Swede: Um. . no. . it would not be operational at that size.
Self: (to Finnish camouflage specialist) What’s the biggest thing anyone’s ever asked you to camouflage?
Finn: Um. . I don’t know. .
Self: How about a whole country, could you do that?
Finn: Well. . it would be. .
Self: Could you camouflage a whole country as another country?
Self: (to South African sniper rifle salesman) Tell me a little about this one. South African: The Springbok 8809 is a versatile, laser-targeted weapon capable of 99 per cent accuracy at a range of two kilometres.
Self: So in your opinion would this be the right weapon to hit someone in a motorcade?
SA: Errr. . I guess.
Self: Like a head of state?
SA: You could do that.
Self: For instance. . Robert Mugabe?
SA: Robert Mugabe?
Self: Yes, he’s up that river operating without any control at all and we’re going to terminate him. . with extreme prejudice.
Needless to say, none of this made it on to the box — but at least the Delhi belly was forced back up its line of control. But a week later we were back in England, and I had to raise a delicate matter with Amir.
‘Have you, um. . been burping sort of sulphurously?’
‘Yup — you too? It must be because those pills have worn off.’
‘Yeah, either that or we’ve been internally camouflaged by a miniaturised special forces unit.’
‘As a volcano?’
‘Yeah, obviously, as a volcano.’
‘Best call Geoff Hoon2 then.’
‘Yeah, yeah, better had.’
Tea Towel Archipelago
I was standing at the bar of the Taversoe Hotel on the northern isle of Rousay in the Orkneys. My interlocutor had the slushy vowels and beetling brows of a local. ‘Where’re you going on holiday then, Will?’ he asked. ‘The Scilly Isles,’ I replied.
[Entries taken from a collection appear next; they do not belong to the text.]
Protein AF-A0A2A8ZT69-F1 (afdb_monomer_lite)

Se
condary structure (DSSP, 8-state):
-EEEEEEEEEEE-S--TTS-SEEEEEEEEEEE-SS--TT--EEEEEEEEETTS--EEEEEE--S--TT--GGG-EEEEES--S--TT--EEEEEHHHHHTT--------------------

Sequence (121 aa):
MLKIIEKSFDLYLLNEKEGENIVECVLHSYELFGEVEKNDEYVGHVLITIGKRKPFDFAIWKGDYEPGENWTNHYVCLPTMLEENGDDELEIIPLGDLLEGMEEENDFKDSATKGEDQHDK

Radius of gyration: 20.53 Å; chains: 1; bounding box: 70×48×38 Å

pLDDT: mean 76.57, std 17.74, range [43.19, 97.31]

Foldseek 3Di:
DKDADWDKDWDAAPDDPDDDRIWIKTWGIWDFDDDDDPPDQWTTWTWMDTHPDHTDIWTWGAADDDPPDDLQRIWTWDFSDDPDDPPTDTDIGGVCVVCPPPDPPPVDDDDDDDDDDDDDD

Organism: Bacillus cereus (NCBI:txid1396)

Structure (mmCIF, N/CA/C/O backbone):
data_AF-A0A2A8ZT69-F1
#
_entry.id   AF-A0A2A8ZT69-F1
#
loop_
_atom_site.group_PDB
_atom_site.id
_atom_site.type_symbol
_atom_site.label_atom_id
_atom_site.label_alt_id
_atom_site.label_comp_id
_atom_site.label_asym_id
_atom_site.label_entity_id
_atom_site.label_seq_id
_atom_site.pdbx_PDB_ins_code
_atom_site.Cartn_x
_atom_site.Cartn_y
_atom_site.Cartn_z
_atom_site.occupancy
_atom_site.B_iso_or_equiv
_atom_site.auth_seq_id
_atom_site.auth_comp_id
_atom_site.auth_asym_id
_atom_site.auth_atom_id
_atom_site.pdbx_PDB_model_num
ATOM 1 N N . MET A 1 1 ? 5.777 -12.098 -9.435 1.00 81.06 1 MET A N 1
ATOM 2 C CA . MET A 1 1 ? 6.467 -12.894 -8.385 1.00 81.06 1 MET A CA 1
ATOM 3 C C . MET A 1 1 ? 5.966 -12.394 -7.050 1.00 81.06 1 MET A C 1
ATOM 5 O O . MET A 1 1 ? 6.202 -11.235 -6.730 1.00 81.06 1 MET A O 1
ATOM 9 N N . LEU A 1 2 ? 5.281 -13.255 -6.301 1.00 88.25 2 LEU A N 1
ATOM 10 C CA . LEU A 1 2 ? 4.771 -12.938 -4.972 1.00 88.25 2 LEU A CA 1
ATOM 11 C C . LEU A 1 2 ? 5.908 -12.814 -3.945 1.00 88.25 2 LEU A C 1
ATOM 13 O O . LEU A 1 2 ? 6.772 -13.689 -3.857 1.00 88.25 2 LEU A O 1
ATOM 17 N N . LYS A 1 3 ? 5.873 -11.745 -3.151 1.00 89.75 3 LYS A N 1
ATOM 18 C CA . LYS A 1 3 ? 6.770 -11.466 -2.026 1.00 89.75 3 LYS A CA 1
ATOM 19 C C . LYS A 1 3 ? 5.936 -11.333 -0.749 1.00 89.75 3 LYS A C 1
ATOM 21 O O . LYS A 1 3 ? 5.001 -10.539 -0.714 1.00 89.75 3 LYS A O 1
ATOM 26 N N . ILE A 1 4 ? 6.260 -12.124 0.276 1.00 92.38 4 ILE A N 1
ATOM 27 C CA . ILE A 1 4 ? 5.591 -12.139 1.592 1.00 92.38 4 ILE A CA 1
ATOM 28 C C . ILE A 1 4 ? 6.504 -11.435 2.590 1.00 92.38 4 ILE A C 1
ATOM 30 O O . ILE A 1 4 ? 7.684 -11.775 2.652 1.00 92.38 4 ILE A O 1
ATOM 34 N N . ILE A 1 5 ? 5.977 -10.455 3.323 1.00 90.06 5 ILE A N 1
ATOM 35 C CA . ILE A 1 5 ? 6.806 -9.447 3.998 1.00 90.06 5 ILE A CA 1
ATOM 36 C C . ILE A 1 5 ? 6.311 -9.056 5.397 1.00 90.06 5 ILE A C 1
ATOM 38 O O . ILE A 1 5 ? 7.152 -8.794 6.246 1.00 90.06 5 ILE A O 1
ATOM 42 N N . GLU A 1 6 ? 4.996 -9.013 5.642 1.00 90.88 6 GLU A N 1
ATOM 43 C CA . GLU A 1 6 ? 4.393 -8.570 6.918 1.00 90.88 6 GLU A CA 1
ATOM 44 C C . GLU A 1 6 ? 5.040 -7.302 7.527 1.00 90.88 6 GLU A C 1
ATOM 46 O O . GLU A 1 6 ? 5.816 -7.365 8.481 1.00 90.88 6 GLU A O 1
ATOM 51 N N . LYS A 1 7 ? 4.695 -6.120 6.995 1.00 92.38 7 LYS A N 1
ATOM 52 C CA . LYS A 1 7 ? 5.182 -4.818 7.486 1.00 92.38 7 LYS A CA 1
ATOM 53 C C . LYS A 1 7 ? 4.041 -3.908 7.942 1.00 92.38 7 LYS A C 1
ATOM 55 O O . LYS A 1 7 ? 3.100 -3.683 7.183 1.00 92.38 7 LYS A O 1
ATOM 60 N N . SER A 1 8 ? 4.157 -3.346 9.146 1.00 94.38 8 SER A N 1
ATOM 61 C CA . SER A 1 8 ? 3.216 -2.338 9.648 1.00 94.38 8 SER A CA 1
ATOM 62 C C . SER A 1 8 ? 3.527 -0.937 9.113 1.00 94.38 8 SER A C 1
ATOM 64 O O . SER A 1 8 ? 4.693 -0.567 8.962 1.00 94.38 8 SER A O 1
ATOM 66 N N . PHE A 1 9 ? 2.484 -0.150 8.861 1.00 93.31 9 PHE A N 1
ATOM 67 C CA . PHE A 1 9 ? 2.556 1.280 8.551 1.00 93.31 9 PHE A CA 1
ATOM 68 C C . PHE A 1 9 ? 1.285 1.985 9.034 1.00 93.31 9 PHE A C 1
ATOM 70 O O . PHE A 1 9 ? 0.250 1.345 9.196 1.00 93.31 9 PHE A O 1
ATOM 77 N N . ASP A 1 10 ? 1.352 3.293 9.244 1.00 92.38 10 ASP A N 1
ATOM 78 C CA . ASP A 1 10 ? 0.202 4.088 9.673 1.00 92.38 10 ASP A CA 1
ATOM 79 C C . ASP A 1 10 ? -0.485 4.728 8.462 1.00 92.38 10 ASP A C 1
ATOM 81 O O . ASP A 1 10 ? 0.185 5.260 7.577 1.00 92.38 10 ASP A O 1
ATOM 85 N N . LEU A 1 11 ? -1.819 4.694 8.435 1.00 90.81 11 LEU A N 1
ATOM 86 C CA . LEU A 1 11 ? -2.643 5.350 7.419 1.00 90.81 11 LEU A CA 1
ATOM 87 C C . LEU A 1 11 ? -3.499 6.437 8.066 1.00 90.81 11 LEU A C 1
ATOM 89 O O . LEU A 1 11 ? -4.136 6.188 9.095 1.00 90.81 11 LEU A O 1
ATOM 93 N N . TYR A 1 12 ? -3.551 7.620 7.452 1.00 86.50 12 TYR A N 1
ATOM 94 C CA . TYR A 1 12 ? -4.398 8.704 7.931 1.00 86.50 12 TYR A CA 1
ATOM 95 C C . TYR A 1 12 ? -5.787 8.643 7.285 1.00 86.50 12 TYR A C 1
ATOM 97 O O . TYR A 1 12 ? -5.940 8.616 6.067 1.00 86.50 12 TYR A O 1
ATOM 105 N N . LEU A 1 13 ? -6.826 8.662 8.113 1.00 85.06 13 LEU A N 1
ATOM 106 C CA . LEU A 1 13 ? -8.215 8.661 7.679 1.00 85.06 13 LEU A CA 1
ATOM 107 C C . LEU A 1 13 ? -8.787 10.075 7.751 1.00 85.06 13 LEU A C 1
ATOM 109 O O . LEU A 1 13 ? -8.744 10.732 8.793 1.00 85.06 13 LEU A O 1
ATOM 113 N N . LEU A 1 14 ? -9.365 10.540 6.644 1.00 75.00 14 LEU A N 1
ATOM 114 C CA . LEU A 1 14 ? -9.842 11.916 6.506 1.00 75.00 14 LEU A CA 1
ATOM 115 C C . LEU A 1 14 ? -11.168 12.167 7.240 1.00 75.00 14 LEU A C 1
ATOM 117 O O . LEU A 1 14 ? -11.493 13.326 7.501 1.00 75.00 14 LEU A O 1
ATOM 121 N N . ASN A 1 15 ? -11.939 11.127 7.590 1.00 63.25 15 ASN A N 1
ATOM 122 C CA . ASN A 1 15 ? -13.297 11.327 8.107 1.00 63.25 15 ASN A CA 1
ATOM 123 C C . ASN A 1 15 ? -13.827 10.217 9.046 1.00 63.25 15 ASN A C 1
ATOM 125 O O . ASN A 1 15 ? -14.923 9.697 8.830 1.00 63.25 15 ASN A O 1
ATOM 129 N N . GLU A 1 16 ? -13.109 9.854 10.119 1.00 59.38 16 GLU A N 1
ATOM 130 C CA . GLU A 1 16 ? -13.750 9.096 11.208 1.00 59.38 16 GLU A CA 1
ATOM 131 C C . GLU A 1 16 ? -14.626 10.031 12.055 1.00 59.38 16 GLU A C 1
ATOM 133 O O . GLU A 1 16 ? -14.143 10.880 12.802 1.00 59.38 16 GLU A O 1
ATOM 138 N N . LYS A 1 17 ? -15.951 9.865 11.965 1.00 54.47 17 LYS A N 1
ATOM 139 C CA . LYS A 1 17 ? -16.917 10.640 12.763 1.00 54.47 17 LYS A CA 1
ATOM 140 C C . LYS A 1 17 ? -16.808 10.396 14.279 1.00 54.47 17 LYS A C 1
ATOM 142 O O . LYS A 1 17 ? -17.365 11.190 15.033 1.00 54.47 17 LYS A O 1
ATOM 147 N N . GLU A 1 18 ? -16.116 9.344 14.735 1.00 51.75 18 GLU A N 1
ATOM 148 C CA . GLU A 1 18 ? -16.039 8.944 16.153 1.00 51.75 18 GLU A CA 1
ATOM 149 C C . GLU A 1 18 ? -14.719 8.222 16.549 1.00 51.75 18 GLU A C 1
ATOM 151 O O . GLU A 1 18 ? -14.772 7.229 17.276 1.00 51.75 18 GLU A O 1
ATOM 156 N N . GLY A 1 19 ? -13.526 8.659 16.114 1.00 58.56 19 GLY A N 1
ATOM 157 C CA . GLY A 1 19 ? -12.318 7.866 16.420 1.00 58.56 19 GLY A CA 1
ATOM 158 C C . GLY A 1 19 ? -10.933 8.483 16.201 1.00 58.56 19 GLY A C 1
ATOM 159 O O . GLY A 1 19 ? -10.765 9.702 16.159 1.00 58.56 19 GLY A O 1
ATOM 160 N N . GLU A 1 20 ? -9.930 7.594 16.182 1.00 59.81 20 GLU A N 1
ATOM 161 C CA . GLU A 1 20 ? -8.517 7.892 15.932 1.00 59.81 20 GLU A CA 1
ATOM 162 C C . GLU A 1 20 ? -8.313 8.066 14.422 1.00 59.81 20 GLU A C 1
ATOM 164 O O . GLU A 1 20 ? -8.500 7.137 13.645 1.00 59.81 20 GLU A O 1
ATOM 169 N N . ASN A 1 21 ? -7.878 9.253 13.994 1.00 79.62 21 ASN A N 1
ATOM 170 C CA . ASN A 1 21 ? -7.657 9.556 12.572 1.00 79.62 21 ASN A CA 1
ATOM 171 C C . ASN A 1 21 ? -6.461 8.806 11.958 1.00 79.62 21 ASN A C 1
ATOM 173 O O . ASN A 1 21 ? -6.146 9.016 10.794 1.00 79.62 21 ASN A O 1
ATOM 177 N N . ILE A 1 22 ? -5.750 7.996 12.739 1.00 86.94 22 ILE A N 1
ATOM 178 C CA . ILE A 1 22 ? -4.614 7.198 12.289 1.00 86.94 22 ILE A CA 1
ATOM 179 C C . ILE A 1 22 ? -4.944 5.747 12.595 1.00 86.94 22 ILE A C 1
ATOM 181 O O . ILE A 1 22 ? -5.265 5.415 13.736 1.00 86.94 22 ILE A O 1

The Orcadian peered for a while into his glass of Dark Island stout, a brew as black as the heart of a berserker, before replying, ‘That’s not just silly — it’s fucking stupid.’
I could see his point. From the vantage of the Orkneys, where the wind only stills for 2 per cent of the average year and the lethal swell of the Pentland Firth crashes against the 600-feet-high cliffs of Hoy, the Scillies not only appear remote but also implausible. In my mind’s eye I could visualise a few flower-patterned handkerchiefs of land crumpled in balmy waves; Harold Wilson — the last British Prime Minister who could conceivably be described as ‘cute’ — sat puffing a pipe in the garden of a bungalow submerged beneath running roses; dwarf cattle wended o’er the lea; a hippy made hay with a pitchfork the size of a table fork. The whole archipelago was so dinky that it could be placed on a tea towel and flogged to a tourist.
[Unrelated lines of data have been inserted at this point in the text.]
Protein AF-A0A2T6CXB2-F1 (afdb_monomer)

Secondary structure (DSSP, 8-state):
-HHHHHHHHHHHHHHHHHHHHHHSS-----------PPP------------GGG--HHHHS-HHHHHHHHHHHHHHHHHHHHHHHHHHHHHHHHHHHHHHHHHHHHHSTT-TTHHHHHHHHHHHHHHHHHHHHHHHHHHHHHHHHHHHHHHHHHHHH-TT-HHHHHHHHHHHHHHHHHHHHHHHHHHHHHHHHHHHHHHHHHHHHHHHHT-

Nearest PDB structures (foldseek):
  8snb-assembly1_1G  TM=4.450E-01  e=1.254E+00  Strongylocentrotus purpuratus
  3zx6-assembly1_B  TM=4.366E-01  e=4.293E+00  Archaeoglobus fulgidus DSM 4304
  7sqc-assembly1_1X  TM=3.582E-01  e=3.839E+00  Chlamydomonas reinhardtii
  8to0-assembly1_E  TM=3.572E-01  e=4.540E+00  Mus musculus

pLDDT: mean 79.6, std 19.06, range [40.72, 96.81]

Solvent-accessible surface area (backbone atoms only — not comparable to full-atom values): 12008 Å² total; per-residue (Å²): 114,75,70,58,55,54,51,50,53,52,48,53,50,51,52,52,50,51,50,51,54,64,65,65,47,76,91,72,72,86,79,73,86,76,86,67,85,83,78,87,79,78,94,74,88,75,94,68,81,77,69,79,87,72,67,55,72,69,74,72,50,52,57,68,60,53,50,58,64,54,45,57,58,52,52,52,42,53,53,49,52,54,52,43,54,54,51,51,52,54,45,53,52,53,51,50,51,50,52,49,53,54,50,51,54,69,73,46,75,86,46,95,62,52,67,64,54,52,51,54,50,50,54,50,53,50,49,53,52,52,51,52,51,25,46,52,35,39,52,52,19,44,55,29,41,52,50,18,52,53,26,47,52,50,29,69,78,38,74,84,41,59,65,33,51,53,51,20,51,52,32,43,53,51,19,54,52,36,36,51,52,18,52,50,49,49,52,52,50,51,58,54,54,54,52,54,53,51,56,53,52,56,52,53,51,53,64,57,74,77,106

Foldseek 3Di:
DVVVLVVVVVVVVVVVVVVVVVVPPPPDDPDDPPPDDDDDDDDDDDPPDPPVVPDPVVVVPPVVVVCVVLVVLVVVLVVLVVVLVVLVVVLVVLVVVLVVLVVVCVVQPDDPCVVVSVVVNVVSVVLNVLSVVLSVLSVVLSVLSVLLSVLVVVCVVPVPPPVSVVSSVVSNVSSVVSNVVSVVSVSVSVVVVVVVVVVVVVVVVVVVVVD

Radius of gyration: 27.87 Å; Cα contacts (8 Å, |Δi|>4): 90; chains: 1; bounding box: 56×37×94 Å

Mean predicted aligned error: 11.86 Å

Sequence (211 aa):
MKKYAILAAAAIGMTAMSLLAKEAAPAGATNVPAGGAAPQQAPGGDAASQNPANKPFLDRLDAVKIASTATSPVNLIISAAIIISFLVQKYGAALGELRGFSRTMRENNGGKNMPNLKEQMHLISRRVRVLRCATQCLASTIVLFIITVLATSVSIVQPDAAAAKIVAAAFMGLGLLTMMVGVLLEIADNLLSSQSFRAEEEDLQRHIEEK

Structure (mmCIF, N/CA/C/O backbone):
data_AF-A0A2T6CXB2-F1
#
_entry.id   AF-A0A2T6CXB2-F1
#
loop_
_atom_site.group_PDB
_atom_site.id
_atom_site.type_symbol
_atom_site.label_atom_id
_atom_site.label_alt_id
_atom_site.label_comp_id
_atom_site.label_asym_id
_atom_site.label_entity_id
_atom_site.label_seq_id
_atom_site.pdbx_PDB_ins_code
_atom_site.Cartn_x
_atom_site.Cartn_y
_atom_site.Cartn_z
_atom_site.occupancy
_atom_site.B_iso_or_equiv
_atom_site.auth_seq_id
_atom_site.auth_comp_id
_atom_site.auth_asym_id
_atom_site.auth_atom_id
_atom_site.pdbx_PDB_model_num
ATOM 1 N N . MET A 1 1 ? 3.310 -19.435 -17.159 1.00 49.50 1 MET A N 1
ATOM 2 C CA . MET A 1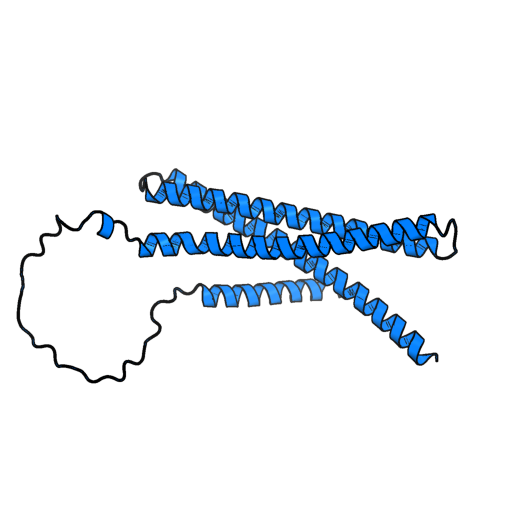 1 ? 4.037 -18.649 -16.132 1.00 49.50 1 MET A CA 1
ATOM 3 C C . MET A 1 1 ? 3.143 -17.810 -15.202 1.00 49.50 1 MET A C 1
ATOM 5 O O . MET A 1 1 ? 3.374 -17.861 -14.004 1.00 49.50 1 MET A O 1
ATOM 9 N N . LYS A 1 2 ? 2.077 -17.127 -15.666 1.00 40.81 2 LYS A N 1
ATOM 10 C CA . LYS A 1 2 ? 1.183 -16.301 -14.804 1.00 40.81 2 LYS A CA 1
ATOM 11 C C . LYS A 1 2 ? 0.558 -17.015 -13.583 1.00 40.81 2 LYS A C 1
ATOM 13 O O . LYS A 1 2 ? 0.382 -16.382 -12.551 1.00 40.81 2 LYS A O 1
ATOM 18 N N . LYS A 1 3 ? 0.261 -18.320 -13.666 1.00 45.81 3 LYS A N 1
ATOM 19 C CA . LYS A 1 3 ? -0.321 -19.092 -12.5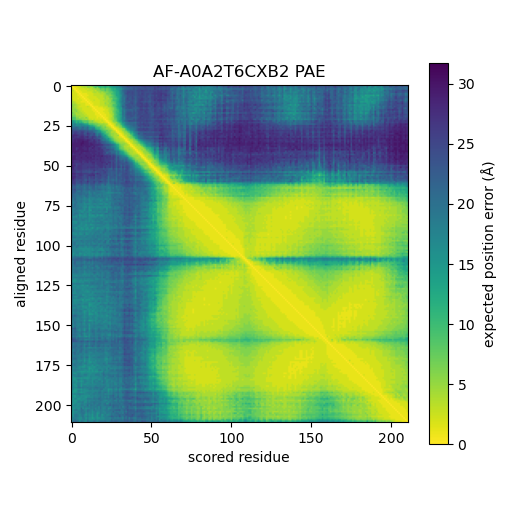44 1.00 45.81 3 LYS A CA 1
ATOM 20 C C . LYS A 1 3 ? 0.658 -19.306 -11.376 1.00 45.81 3 LYS A C 1
ATOM 22 O O . LYS A 1 3 ? 0.232 -19.295 -10.229 1.00 45.81 3 LYS A O 1
ATOM 27 N N . TYR A 1 4 ? 1.958 -19.429 -11.654 1.00 47.41 4 TYR A N 1
ATOM 28 C CA . TYR A 1 4 ? 2.978 -19.662 -10.623 1.00 47.41 4 TYR A CA 1
ATOM 29 C C . TYR A 1 4 ? 3.318 -18.394 -9.832 1.00 47.41 4 TYR A C 1
ATOM 31 O O . TYR A 1 4 ? 3.575 -18.480 -8.639 1.00 47.41 4 TYR A O 1
ATOM 39 N N . ALA A 1 5 ? 3.237 -17.213 -10.456 1.00 46.31 5 ALA A N 1
ATOM 40 C CA . ALA A 1 5 ? 3.442 -15.937 -9.763 1.00 46.31 5 ALA A CA 1
ATOM 41 C C . ALA A 1 5 ? 2.321 -15.637 -8.750 1.00 46.31 5 ALA A C 1
ATOM 43 O O . ALA A 1 5 ? 2.589 -15.143 -7.659 1.00 46.31 5 ALA A O 1
ATOM 44 N N . ILE A 1 6 ? 1.075 -15.996 -9.084 1.00 47.16 6 ILE A N 1
ATOM 45 C CA . ILE A 1 6 ? -0.074 -15.859 -8.177 1.00 47.16 6 ILE A CA 1
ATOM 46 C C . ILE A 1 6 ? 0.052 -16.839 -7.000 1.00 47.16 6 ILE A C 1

Boarding the Scillonian at Penzance I found myself in an island fugue. The ferry looked stubby compared to other, similar vessels, high in the water and a short jog from bow to stern. Across the bay St Michael’s Mount rose out of the surf, a tidal nipple of an isle, prinked from the swelling breast of mother England. The Scillonian cast off and within twenty minutes it was rollicking around the long Atlantic swell. I began to feel sick, very sick.
The Scilly Isles are the last vertebra in the long, bumpy spine of Cornwall. These dinky nibblets of land — St Mary’s, St Martin’s, Tresco, Bryher et al. — are all that are left of a decent-sized island, Ennor, that was gradually submerged between the end of the last Ice Age and 2,000 BC. Ancient field systems can still be traced below the lagoon of St Mary’s Bay, and there are sufficient dolmens, tombs and cryptic maze formations to give the islands a satisfyingly mythical cast. John Fowles believes that Shakespeare had them in mind when he was location-spotting for The Tempest. Bermuda is the other island that lays claim to the play, and personally I think the two populations should fight it out between them using only whatever magical powers they possess.